BEGIN Records shown
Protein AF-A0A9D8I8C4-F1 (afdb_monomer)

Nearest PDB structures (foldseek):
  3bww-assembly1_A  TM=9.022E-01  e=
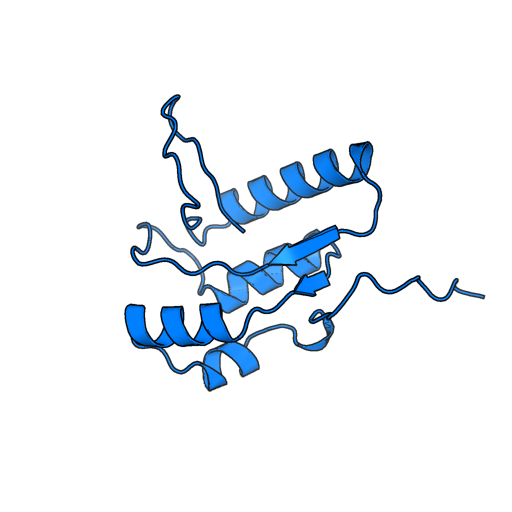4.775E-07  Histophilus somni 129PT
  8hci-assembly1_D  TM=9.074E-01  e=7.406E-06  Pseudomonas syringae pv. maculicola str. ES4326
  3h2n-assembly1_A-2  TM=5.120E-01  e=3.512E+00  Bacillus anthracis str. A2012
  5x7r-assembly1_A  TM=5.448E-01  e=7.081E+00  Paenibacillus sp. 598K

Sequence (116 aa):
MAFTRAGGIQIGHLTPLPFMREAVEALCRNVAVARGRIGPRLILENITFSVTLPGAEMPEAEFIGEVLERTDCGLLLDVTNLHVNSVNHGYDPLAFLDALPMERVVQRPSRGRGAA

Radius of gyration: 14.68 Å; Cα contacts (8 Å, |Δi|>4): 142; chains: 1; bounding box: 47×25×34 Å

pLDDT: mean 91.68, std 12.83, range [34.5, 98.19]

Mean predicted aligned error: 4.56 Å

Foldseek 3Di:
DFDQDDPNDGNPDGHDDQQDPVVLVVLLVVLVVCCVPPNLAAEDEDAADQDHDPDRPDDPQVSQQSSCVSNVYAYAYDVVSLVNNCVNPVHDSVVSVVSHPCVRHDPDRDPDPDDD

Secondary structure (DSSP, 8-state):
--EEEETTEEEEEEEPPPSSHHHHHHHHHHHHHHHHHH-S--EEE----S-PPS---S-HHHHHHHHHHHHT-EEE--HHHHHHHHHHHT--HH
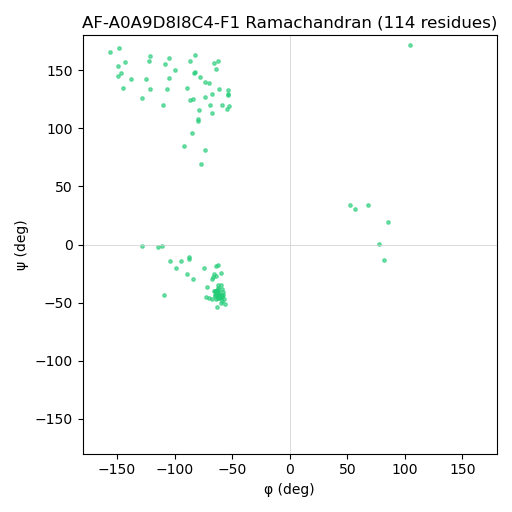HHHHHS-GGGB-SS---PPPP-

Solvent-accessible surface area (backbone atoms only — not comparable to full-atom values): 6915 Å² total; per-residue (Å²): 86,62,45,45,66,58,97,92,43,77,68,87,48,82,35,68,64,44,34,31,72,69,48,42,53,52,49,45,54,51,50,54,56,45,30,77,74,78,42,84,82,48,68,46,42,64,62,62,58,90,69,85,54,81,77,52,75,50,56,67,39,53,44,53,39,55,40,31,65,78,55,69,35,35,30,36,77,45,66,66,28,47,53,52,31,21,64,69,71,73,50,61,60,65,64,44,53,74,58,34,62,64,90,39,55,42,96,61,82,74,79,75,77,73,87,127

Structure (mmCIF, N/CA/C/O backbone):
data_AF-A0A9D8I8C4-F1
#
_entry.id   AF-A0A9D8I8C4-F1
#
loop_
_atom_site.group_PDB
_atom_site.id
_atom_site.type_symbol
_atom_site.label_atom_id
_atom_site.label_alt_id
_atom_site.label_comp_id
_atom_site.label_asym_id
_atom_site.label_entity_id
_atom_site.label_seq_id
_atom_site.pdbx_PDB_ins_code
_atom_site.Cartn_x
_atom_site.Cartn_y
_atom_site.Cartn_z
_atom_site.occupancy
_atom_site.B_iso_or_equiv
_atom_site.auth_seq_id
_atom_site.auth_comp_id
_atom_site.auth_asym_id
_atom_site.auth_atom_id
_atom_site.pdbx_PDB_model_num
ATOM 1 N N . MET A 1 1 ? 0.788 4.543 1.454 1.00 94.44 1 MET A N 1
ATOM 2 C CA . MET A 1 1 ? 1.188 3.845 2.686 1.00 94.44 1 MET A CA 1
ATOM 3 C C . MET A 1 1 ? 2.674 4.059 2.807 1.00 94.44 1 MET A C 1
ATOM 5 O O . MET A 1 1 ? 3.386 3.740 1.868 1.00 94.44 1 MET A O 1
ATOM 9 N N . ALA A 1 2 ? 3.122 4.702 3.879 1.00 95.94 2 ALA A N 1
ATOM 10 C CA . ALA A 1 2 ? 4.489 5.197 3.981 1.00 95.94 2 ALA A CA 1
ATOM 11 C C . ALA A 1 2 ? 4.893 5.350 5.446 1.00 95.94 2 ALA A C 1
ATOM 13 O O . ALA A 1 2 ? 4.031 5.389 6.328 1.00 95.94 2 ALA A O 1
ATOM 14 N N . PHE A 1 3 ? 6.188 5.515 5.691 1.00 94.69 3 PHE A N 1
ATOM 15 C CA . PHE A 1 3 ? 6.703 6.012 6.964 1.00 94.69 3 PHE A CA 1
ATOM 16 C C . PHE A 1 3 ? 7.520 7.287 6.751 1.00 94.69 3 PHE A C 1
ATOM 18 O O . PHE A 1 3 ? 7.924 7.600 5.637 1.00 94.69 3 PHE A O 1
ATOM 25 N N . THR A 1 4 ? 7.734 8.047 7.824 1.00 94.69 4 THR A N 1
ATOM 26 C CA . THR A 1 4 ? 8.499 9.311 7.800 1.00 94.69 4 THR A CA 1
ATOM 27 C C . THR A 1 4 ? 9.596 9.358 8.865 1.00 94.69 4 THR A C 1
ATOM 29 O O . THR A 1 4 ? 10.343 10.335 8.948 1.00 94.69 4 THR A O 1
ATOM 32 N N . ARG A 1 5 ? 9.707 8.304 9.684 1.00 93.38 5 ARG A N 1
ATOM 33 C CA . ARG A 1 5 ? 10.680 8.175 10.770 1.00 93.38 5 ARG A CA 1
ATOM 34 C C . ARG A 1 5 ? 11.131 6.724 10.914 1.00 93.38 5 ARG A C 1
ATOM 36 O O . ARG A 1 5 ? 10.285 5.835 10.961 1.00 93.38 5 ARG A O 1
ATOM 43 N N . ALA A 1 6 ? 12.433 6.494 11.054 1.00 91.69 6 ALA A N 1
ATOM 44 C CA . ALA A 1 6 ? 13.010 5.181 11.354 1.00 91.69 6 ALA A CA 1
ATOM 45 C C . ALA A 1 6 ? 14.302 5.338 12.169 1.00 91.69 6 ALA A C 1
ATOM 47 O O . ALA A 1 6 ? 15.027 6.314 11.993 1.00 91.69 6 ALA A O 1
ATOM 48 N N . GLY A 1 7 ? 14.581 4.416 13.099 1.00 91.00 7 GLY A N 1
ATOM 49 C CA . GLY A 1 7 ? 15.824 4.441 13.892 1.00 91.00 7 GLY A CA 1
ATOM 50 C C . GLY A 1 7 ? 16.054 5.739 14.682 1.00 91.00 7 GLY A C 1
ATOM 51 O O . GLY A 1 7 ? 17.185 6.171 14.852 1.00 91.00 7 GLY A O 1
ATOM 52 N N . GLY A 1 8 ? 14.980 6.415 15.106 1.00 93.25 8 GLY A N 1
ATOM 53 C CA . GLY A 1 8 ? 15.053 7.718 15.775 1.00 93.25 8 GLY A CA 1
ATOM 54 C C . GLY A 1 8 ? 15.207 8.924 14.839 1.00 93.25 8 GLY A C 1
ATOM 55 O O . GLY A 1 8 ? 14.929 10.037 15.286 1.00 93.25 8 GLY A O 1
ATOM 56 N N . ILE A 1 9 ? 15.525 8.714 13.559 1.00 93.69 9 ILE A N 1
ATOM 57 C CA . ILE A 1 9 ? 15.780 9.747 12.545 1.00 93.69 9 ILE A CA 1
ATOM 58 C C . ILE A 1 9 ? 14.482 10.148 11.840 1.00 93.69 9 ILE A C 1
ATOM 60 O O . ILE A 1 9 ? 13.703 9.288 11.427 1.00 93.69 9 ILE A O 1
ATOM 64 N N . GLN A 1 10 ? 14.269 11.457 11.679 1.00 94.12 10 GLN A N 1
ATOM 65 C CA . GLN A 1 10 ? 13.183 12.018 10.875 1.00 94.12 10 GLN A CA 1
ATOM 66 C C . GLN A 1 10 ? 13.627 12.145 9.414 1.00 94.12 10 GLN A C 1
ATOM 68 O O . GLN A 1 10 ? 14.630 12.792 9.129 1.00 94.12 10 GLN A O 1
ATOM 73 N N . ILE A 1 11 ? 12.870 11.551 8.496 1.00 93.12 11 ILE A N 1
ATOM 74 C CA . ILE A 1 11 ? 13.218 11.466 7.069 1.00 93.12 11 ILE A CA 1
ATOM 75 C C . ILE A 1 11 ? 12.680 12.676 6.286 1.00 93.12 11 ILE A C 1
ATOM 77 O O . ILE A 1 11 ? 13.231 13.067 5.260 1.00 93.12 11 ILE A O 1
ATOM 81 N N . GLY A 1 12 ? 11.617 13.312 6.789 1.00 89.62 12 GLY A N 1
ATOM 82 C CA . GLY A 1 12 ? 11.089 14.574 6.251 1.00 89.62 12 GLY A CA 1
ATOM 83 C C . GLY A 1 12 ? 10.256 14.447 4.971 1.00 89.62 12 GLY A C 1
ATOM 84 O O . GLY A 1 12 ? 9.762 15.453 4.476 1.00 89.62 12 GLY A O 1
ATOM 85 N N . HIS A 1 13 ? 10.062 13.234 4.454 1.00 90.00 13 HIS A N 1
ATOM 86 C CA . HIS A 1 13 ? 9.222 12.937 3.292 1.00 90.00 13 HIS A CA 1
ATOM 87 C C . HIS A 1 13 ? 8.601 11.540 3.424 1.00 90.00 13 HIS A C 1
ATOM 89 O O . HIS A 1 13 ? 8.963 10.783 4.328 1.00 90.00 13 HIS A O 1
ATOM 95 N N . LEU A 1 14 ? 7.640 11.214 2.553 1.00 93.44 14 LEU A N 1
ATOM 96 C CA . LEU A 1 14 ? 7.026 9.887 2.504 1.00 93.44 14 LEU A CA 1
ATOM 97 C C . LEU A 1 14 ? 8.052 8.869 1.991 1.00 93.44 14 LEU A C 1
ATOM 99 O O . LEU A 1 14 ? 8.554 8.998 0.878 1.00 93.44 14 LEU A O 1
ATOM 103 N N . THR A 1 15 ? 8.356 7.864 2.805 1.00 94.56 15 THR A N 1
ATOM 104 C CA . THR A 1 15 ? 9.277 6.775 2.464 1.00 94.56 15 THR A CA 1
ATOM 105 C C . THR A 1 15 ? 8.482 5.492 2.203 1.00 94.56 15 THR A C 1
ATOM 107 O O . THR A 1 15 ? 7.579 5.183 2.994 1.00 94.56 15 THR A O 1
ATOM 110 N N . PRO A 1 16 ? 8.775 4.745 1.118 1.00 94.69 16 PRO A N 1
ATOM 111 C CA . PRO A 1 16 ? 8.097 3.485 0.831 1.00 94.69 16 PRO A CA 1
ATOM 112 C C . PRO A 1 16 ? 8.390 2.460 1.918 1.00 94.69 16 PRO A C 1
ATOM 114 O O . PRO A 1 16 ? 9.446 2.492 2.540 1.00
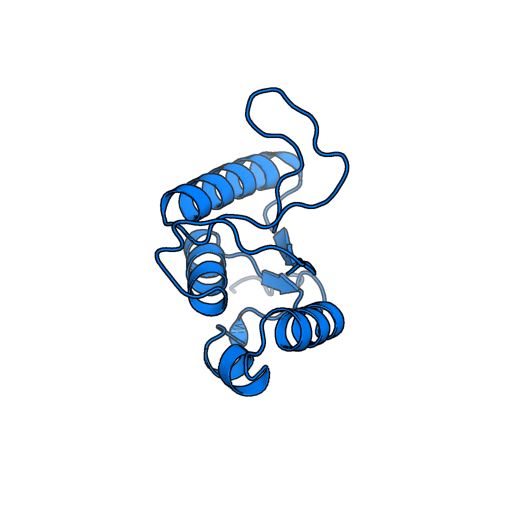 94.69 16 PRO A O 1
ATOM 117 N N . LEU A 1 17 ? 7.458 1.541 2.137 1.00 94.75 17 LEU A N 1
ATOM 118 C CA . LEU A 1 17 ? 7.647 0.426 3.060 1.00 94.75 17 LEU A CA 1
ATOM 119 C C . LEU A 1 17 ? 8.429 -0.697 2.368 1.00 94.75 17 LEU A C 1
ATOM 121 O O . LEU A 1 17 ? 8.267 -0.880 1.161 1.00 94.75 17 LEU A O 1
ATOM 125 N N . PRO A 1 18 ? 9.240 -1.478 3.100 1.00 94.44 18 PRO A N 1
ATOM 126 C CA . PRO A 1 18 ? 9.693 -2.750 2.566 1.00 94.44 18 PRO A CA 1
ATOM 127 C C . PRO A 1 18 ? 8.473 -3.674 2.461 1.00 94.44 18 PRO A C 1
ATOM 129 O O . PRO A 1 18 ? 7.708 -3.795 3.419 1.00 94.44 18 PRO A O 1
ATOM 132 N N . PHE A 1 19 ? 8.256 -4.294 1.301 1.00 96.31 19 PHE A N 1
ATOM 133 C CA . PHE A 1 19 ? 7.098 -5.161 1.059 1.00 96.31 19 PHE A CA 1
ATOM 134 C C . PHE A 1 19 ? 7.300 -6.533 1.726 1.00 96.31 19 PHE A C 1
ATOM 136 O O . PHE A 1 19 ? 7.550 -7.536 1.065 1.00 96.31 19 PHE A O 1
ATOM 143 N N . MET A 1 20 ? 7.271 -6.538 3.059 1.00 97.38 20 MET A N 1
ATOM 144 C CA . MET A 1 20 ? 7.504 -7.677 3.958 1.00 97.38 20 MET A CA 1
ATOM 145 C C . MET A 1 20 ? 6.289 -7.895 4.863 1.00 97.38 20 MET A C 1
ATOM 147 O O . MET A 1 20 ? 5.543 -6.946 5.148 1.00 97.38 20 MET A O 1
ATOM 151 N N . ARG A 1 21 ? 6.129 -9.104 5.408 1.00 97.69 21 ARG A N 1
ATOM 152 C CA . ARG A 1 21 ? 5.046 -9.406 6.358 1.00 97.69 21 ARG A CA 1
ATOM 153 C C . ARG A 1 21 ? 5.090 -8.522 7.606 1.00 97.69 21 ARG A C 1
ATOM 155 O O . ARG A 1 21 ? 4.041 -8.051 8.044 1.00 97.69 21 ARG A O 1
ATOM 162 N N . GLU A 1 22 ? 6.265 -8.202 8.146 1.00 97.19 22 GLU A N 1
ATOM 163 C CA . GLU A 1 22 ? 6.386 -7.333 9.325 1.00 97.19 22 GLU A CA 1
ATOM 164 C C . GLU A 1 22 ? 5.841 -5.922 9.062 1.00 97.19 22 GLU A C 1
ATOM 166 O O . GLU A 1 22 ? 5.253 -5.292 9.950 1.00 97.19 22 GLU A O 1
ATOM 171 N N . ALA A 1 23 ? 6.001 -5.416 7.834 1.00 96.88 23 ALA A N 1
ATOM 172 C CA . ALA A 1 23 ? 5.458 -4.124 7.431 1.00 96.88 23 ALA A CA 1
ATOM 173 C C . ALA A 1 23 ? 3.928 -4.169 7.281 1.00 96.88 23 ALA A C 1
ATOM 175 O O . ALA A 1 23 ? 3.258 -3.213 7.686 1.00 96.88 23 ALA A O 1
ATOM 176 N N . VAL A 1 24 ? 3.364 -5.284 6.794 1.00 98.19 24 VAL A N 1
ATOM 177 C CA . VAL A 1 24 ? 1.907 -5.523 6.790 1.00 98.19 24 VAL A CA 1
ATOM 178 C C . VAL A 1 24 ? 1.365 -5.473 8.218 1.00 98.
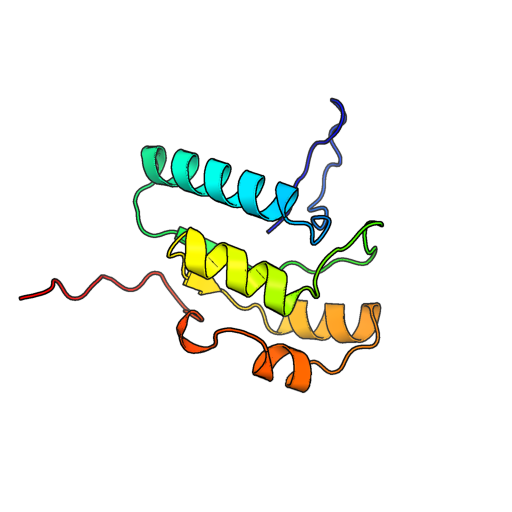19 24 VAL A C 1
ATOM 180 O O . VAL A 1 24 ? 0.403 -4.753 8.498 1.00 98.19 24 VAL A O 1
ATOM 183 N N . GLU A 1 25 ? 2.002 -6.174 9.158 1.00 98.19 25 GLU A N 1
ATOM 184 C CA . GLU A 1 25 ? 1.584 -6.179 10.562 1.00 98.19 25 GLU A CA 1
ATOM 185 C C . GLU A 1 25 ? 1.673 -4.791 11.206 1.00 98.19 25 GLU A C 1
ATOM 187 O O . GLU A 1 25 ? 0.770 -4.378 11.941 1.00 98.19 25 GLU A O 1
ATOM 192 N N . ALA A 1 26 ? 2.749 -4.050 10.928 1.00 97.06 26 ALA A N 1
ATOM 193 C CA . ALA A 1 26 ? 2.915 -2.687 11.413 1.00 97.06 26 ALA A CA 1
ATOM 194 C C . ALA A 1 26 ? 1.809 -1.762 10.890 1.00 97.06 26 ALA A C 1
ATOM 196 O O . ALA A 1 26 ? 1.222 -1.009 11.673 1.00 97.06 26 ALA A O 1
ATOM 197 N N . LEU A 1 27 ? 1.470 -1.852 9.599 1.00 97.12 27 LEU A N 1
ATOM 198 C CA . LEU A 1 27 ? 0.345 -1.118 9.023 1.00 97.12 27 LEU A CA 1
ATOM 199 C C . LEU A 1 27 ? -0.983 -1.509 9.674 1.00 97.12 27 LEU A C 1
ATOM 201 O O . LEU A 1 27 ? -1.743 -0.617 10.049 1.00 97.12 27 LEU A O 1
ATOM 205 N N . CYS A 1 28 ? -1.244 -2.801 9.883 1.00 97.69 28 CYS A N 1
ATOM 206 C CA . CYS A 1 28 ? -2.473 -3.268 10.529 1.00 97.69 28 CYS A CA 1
END Records shown
▶ _Work request_
Each line from the one that contains "ATOM 83 C C" down to the one that contains "ATOM 126 C CA" is to be returned exactly as it stands above, both ends included, with pictures removed.

▶ _Result of the exercise_
ATOM 83 C C . GLY A 1 12 ? 10.256 14.447 4.971 1.00 89.62 12 GLY A C 1
ATOM 84 O O . GLY A 1 12 ? 9.762 15.453 4.476 1.00 89.62 12 GLY A O 1
ATOM 85 N N . HIS A 1 13 ? 10.062 13.234 4.454 1.00 90.00 13 HIS A N 1
ATOM 86 C CA . HIS A 1 13 ? 9.222 12.937 3.292 1.00 90.00 13 HIS A CA 1
ATOM 87 C C . HIS A 1 13 ? 8.601 11.540 3.424 1.00 90.00 13 HIS A C 1
ATOM 89 O O . HIS A 1 13 ? 8.963 10.783 4.328 1.00 90.00 13 HIS A O 1
ATOM 95 N N . LEU A 1 14 ? 7.640 11.214 2.553 1.00 93.44 14 LEU A N 1
ATOM 96 C CA . LEU A 1 14 ? 7.026 9.887 2.504 1.00 93.44 14 LEU A CA 1
ATOM 97 C C . LEU A 1 14 ? 8.052 8.869 1.991 1.00 93.44 14 LEU A C 1
ATOM 99 O O . LEU A 1 14 ? 8.554 8.998 0.878 1.00 93.44 14 LEU A O 1
ATOM 103 N N . THR A 1 15 ? 8.356 7.864 2.805 1.00 94.56 15 THR A N 1
ATOM 104 C CA . THR A 1 15 ? 9.277 6.775 2.464 1.00 94.56 15 THR A CA 1
ATOM 105 C C . THR A 1 15 ? 8.482 5.492 2.203 1.00 94.56 15 THR A C 1
ATOM 107 O O . THR A 1 15 ? 7.579 5.183 2.994 1.00 94.56 15 THR A O 1
ATOM 110 N N . PRO A 1 16 ? 8.775 4.745 1.118 1.00 94.69 16 PRO A N 1
ATOM 111 C CA . PRO A 1 16 ? 8.097 3.485 0.831 1.00 94.69 16 PRO A CA 1
ATOM 112 C C . PRO A 1 16 ? 8.390 2.460 1.918 1.00 94.69 16 PRO A C 1
ATOM 114 O O . PRO A 1 16 ? 9.446 2.492 2.540 1.00
 94.69 16 PRO A O 1
ATOM 117 N N . LEU A 1 17 ? 7.458 1.541 2.137 1.00 94.75 17 LEU A N 1
ATOM 118 C CA . LEU A 1 17 ? 7.647 0.426 3.060 1.00 94.75 17 LEU A CA 1
ATOM 119 C C . LEU A 1 17 ? 8.429 -0.697 2.368 1.00 94.75 17 LEU A C 1
ATOM 121 O O . LEU A 1 17 ? 8.267 -0.880 1.161 1.00 94.75 17 LEU A O 1
ATOM 125 N N . PRO A 1 18 ? 9.240 -1.478 3.100 1.00 94.44 18 PRO A N 1
ATOM 126 C CA . PRO A 1 18 ? 9.693 -2.750 2.566 1.00 94.44 18 PRO A CA 1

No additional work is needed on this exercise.